[Extracted data entries]
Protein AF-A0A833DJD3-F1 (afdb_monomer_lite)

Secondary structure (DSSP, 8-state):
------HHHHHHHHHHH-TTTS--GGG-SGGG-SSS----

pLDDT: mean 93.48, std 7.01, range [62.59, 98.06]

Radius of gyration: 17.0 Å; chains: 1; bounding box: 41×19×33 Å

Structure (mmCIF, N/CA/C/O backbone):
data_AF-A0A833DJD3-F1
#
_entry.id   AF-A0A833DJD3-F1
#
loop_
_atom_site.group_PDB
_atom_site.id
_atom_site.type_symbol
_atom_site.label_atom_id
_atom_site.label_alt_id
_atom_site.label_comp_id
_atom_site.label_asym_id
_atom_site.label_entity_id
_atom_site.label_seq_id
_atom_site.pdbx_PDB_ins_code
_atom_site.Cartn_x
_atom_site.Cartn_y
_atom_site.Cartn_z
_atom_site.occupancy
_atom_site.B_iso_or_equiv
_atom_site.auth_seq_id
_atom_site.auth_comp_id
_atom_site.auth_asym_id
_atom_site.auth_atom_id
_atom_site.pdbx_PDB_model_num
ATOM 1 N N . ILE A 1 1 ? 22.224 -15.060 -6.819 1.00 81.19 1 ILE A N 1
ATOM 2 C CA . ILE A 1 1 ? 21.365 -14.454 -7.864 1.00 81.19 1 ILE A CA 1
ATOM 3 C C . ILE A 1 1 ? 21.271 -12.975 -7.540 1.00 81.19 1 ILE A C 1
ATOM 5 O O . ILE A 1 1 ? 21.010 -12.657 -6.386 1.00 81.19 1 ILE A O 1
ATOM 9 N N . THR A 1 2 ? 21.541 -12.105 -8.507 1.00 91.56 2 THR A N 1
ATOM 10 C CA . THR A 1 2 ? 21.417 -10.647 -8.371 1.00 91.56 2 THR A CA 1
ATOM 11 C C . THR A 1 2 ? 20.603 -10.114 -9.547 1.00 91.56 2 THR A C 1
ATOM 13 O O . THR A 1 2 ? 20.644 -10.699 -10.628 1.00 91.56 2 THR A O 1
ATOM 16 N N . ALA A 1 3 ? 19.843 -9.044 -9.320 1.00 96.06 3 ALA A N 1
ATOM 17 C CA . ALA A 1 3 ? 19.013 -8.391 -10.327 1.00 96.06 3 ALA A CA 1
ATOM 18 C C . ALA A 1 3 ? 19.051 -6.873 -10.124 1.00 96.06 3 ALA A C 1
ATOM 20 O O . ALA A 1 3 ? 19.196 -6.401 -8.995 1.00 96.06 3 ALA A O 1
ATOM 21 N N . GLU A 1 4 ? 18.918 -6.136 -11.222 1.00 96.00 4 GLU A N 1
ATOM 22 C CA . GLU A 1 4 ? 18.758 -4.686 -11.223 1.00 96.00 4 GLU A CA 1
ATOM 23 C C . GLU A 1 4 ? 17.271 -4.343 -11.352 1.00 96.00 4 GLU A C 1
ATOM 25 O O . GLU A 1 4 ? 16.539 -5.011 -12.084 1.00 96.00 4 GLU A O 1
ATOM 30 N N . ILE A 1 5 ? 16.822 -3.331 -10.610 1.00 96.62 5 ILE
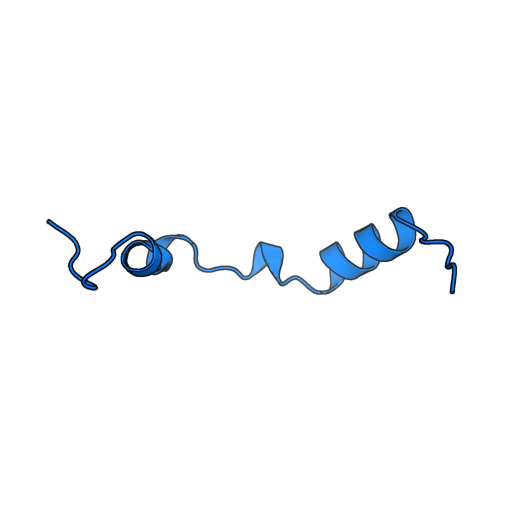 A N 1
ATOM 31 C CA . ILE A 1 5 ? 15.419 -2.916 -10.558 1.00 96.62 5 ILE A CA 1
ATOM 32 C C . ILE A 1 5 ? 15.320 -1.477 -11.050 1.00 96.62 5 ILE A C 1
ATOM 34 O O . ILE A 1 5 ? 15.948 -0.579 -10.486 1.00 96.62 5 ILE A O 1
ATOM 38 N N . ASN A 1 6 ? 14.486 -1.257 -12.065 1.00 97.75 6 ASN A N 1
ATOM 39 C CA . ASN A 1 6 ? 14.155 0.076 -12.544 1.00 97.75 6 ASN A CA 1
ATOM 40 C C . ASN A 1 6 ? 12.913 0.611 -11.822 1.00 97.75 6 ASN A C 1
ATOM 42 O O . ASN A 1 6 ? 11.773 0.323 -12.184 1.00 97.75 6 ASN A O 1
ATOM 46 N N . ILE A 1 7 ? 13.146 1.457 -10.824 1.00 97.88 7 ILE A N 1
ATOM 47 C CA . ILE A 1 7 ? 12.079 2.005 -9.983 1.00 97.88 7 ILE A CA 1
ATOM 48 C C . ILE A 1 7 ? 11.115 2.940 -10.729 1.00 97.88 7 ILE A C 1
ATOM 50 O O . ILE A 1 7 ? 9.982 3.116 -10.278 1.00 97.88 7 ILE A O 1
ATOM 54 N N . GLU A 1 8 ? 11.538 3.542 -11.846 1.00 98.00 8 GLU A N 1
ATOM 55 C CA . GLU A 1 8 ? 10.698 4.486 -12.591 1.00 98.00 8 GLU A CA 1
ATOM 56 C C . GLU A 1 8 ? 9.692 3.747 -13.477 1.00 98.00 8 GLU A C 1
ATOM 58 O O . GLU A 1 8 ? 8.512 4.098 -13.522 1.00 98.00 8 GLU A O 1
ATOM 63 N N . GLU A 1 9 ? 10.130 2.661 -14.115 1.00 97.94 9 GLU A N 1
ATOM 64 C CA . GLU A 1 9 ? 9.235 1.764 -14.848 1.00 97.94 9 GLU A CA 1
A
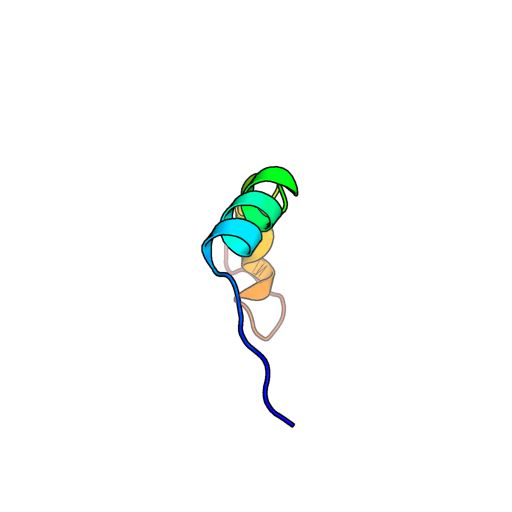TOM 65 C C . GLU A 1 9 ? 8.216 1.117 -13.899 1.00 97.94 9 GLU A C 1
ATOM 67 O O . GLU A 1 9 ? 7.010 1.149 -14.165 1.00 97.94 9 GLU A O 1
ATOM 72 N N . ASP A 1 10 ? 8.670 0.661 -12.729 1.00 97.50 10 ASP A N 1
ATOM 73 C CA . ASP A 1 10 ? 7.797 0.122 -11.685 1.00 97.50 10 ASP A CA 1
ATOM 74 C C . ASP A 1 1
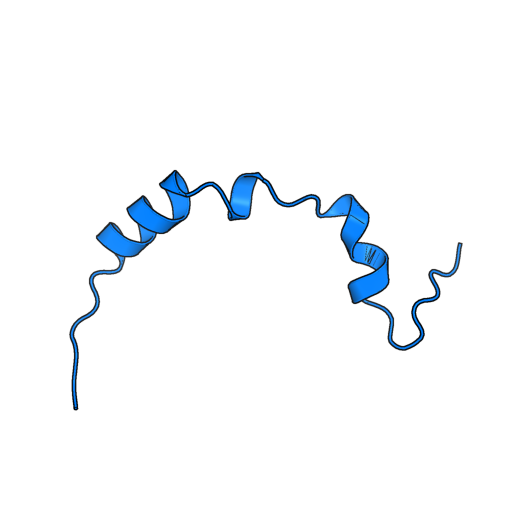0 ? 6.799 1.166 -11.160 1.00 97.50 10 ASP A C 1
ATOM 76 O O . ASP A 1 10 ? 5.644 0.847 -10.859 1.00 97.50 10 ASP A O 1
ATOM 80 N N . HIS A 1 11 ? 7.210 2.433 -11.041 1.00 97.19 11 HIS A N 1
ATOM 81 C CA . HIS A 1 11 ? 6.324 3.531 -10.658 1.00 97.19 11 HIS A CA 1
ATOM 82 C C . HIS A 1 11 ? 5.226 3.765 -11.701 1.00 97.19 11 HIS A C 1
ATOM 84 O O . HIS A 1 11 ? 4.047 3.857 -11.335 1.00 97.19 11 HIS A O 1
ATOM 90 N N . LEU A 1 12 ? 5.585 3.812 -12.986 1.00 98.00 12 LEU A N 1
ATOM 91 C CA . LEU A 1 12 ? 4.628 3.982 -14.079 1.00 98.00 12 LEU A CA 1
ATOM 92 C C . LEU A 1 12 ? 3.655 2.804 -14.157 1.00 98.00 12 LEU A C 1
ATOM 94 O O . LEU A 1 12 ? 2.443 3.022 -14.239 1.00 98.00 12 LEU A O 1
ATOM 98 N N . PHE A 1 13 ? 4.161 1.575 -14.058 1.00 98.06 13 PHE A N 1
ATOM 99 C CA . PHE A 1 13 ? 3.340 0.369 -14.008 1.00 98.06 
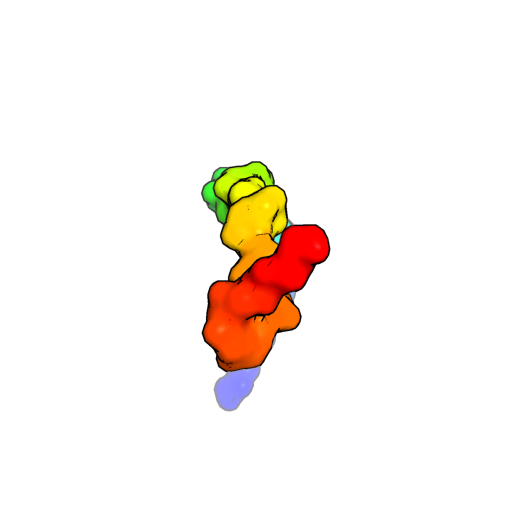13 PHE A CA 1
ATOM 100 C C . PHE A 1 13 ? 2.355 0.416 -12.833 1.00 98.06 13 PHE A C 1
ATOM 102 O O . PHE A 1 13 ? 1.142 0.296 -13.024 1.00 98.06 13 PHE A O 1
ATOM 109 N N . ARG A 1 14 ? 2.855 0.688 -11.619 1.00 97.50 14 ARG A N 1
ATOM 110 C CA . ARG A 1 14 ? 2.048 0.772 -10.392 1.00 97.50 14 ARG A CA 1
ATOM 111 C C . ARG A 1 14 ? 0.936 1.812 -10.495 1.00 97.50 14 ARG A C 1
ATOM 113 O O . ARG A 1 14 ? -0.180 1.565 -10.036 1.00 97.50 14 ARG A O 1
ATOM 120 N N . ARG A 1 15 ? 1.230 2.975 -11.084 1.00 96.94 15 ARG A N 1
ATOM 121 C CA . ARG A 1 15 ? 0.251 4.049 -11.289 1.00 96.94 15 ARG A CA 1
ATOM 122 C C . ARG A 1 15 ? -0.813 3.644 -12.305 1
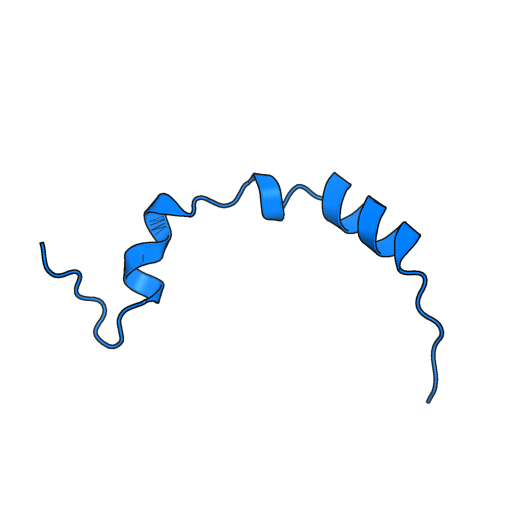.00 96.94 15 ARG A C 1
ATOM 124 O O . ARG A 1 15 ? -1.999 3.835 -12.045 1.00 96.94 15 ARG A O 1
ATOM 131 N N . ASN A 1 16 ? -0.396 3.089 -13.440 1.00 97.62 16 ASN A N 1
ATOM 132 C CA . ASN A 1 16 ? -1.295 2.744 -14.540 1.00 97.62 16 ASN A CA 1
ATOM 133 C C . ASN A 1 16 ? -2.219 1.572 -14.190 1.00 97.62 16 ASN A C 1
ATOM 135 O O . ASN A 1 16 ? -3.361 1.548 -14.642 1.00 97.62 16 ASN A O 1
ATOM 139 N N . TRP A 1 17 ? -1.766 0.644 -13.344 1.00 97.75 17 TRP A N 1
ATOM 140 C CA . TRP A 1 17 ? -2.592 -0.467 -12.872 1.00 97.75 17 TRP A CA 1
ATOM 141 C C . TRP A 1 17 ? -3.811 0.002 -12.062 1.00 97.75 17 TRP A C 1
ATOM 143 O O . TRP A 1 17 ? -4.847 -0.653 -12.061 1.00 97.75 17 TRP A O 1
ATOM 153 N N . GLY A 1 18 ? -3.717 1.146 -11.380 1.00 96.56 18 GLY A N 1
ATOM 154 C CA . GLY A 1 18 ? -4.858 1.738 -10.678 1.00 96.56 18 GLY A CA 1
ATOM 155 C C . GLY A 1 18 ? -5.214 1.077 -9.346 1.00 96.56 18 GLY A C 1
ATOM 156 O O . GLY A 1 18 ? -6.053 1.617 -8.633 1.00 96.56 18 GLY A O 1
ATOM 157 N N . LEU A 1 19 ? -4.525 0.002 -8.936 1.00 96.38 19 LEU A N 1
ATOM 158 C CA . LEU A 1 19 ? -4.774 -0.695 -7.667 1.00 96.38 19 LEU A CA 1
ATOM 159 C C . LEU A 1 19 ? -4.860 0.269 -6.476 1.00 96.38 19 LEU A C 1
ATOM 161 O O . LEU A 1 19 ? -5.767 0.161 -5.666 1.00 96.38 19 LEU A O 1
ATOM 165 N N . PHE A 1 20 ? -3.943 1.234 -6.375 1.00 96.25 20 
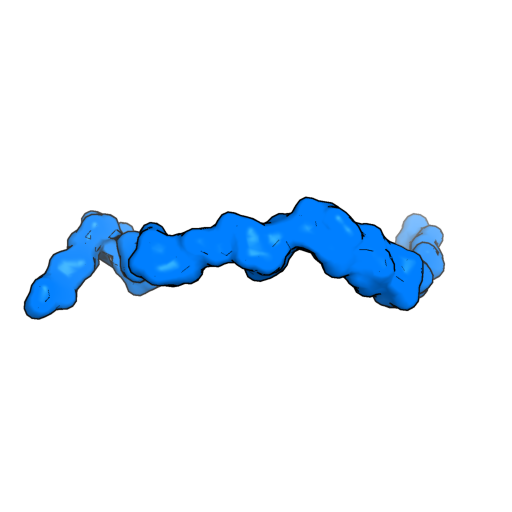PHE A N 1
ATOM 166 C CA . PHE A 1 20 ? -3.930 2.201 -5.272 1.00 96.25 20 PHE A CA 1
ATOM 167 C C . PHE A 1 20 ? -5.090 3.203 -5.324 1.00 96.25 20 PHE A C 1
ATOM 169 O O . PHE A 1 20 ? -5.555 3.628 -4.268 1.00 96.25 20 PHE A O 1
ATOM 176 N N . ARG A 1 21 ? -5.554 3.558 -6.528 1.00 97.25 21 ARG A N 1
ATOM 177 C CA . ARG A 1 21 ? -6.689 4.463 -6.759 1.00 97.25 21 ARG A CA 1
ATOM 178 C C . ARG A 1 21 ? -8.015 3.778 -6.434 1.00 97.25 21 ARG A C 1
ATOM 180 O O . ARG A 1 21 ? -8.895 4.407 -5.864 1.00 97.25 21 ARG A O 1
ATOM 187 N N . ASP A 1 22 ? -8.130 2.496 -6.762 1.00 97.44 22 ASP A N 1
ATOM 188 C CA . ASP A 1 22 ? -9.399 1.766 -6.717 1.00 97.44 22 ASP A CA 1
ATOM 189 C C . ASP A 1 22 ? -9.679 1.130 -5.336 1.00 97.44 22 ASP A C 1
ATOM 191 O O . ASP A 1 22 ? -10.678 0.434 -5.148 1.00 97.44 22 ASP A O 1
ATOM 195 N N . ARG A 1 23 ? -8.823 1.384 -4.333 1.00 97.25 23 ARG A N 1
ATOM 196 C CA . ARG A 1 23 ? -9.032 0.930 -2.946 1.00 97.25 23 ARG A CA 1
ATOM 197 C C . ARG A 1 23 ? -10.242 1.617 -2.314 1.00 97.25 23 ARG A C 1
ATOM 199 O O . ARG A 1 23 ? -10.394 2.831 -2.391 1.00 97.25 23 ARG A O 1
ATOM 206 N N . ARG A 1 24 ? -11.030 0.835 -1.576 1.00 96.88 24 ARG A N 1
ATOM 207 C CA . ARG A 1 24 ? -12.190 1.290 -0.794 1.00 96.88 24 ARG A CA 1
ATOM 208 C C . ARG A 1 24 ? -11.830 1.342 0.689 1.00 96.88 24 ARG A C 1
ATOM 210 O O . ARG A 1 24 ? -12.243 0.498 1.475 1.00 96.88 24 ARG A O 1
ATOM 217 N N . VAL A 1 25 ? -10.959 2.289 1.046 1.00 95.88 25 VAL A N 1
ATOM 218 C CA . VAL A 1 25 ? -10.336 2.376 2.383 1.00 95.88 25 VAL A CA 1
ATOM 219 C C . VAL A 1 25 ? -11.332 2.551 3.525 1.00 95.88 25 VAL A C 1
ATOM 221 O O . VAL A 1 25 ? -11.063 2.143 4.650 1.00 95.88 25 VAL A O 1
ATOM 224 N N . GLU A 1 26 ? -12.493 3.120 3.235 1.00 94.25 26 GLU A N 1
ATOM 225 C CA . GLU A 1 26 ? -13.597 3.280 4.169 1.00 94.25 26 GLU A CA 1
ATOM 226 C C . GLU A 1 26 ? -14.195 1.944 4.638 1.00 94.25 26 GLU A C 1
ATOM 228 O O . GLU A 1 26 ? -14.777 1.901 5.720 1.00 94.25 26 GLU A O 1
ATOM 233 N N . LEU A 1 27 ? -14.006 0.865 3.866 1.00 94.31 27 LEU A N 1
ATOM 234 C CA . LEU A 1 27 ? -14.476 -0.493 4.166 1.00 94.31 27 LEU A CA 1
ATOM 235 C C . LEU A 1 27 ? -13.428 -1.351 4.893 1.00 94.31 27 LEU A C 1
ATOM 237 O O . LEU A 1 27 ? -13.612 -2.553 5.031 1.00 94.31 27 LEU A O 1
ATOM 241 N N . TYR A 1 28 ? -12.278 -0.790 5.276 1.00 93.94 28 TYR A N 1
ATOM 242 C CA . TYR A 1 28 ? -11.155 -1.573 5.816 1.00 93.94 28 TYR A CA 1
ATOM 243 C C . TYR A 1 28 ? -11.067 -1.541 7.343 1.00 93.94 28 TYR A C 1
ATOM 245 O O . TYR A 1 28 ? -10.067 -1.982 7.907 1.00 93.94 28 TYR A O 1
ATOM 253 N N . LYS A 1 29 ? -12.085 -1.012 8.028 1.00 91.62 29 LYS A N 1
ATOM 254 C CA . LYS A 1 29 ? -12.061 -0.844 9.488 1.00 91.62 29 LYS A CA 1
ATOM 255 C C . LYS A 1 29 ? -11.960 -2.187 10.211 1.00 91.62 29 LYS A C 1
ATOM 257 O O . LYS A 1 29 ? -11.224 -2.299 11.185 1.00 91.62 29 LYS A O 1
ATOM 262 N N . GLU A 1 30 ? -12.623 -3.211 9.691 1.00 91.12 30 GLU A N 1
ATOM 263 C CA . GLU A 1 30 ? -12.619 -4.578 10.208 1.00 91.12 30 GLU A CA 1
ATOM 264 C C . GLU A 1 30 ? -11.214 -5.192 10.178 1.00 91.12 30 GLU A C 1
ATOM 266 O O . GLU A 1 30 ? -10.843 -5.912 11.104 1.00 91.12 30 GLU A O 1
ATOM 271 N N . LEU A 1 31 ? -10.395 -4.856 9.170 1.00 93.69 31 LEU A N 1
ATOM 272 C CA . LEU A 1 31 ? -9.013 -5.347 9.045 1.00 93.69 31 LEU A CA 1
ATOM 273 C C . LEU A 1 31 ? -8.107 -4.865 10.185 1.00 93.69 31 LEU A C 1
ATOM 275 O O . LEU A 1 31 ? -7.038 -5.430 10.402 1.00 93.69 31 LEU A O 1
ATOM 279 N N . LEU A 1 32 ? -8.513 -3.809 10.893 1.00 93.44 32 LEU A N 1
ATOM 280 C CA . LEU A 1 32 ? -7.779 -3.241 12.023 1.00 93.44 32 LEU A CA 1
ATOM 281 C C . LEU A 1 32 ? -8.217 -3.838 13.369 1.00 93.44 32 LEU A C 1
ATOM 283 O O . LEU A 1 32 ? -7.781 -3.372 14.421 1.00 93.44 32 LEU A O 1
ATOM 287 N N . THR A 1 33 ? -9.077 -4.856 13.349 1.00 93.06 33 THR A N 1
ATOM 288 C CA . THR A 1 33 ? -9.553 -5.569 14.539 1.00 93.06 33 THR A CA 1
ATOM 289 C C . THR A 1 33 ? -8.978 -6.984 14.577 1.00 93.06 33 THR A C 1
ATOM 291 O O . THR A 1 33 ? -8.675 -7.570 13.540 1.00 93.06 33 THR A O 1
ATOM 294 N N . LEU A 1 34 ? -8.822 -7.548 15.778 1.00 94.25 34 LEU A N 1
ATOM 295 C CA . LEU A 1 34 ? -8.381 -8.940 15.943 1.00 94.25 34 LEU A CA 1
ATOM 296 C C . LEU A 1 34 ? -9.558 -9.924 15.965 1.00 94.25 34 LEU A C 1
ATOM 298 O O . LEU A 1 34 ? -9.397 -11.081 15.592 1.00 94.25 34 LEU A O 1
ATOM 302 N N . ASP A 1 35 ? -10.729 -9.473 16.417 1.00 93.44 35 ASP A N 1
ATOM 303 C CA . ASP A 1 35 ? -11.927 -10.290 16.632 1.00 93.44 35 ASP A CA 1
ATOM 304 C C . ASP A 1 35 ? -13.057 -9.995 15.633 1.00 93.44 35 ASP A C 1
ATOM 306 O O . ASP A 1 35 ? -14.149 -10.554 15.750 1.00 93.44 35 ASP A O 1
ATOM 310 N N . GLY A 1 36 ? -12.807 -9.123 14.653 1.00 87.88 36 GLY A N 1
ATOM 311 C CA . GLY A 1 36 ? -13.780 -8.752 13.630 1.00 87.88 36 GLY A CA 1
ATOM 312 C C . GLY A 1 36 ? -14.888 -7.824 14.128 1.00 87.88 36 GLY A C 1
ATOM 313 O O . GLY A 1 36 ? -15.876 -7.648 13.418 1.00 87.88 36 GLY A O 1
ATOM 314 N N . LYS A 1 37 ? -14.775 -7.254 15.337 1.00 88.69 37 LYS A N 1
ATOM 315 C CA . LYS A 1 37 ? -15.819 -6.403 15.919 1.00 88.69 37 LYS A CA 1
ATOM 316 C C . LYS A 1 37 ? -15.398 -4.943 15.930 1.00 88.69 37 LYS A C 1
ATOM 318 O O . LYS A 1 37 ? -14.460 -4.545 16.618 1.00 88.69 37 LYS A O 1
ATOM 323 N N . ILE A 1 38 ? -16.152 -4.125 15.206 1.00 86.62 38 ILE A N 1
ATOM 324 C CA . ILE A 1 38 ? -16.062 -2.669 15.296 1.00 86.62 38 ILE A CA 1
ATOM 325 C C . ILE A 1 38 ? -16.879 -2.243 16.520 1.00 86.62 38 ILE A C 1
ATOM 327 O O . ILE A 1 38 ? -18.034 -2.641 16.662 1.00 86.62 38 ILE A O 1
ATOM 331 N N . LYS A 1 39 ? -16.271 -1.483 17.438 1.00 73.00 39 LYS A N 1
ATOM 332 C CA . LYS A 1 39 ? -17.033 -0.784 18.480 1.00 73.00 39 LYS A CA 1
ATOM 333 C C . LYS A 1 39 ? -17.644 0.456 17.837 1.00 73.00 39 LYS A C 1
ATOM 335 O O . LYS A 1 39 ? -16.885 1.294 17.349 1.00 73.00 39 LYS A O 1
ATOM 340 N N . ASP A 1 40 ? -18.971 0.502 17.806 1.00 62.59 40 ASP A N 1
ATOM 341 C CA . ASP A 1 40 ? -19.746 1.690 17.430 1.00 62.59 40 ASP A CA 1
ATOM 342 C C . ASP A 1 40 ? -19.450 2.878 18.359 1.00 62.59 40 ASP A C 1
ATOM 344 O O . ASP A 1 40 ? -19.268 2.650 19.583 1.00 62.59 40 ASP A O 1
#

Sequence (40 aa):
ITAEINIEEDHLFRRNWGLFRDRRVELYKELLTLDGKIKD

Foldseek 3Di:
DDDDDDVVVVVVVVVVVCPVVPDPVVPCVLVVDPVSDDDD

Task
Copying begins at the line that holds "ATOM 302 N N" and ends at the last line of the data above, with both included and each line kept exactly.

Reply
ATOM 302 N N . ASP A 1 35 ? -10.729 -9.473 16.417 1.00 93.44 35 ASP A N 1
ATOM 303 C CA . ASP A 1 35 ? -11.927 -10.290 16.632 1.00 93.44 35 ASP A CA 1
ATOM 304 C C . ASP A 1 35 ? -13.057 -9.995 15.633 1.00 93.44 35 ASP A C 1
ATOM 306 O O . ASP A 1 35 ? -14.149 -10.554 15.750 1.00 93.44 35 ASP A O 1
ATOM 310 N N . GLY A 1 36 ? -12.807 -9.123 14.653 1.00 87.88 36 GLY A N 1
ATOM 311 C CA . GLY A 1 36 ? -13.780 -8.752 13.630 1.00 87.88 36 GLY A CA 1
ATOM 312 C C . GLY A 1 36 ? -14.888 -7.824 14.128 1.00 87.88 36 GLY A C 1
ATOM 313 O O . GLY A 1 36 ? -15.876 -7.648 13.418 1.00 87.88 36 GLY A O 1
ATOM 314 N N . LYS A 1 37 ? -14.775 -7.254 15.337 1.00 88.69 37 LYS A N 1
ATOM 315 C CA . LYS A 1 37 ? -15.819 -6.403 15.919 1.00 88.69 37 LYS A CA 1
ATOM 316 C C . LYS A 1 37 ? -15.398 -4.943 15.930 1.00 88.69 37 LYS A C 1
ATOM 318 O O . LYS A 1 37 ? -14.460 -4.545 16.618 1.00 88.69 37 LYS A O 1
ATOM 323 N N . ILE A 1 38 ? -16.152 -4.125 15.206 1.00 86.62 38 ILE A N 1
ATOM 324 C CA . ILE A 1 38 ? -16.062 -2.669 15.296 1.00 86.62 38 ILE A CA 1
ATOM 325 C C . ILE A 1 38 ? -16.879 -2.243 16.520 1.00 86.62 38 ILE A C 1
ATOM 327 O O . ILE A 1 38 ? -18.034 -2.641 16.662 1.00 86.62 38 ILE A O 1
ATOM 331 N N . LYS A 1 39 ? -16.271 -1.483 17.438 1.00 73.00 39 LYS A N 1
ATOM 332 C CA . LYS A 1 39 ? -17.033 -0.784 18.480 1.00 73.00 39 LYS A CA 1
ATOM 333 C C . LYS A 1 39 ? -17.644 0.456 17.837 1.00 73.00 39 LYS A C 1
ATOM 335 O O . LYS A 1 39 ? -16.885 1.294 17.349 1.00 73.00 39 LYS A O 1
ATOM 340 N N . ASP A 1 40 ? -18.971 0.502 17.806 1.00 62.59 40 ASP A N 1
ATOM 341 C CA . ASP A 1 40 ? -19.746 1.690 17.430 1.00 62.59 40 ASP A CA 1
ATOM 342 C C . ASP A 1 40 ? -19.450 2.878 18.359 1.00 62.59 40 ASP A C 1
ATOM 344 O O . ASP A 1 40 ? -19.268 2.650 19.583 1.00 62.59 40 ASP A O 1
#

Sequence (40 aa):
ITAEINIEEDHLFRRNWGLFRDRRVELYKELLTLDGKIKD

Foldseek 3Di:
DDDDDDVVVVVVVVVVVCPVVPDPVVPCVLVVDPVSDDDD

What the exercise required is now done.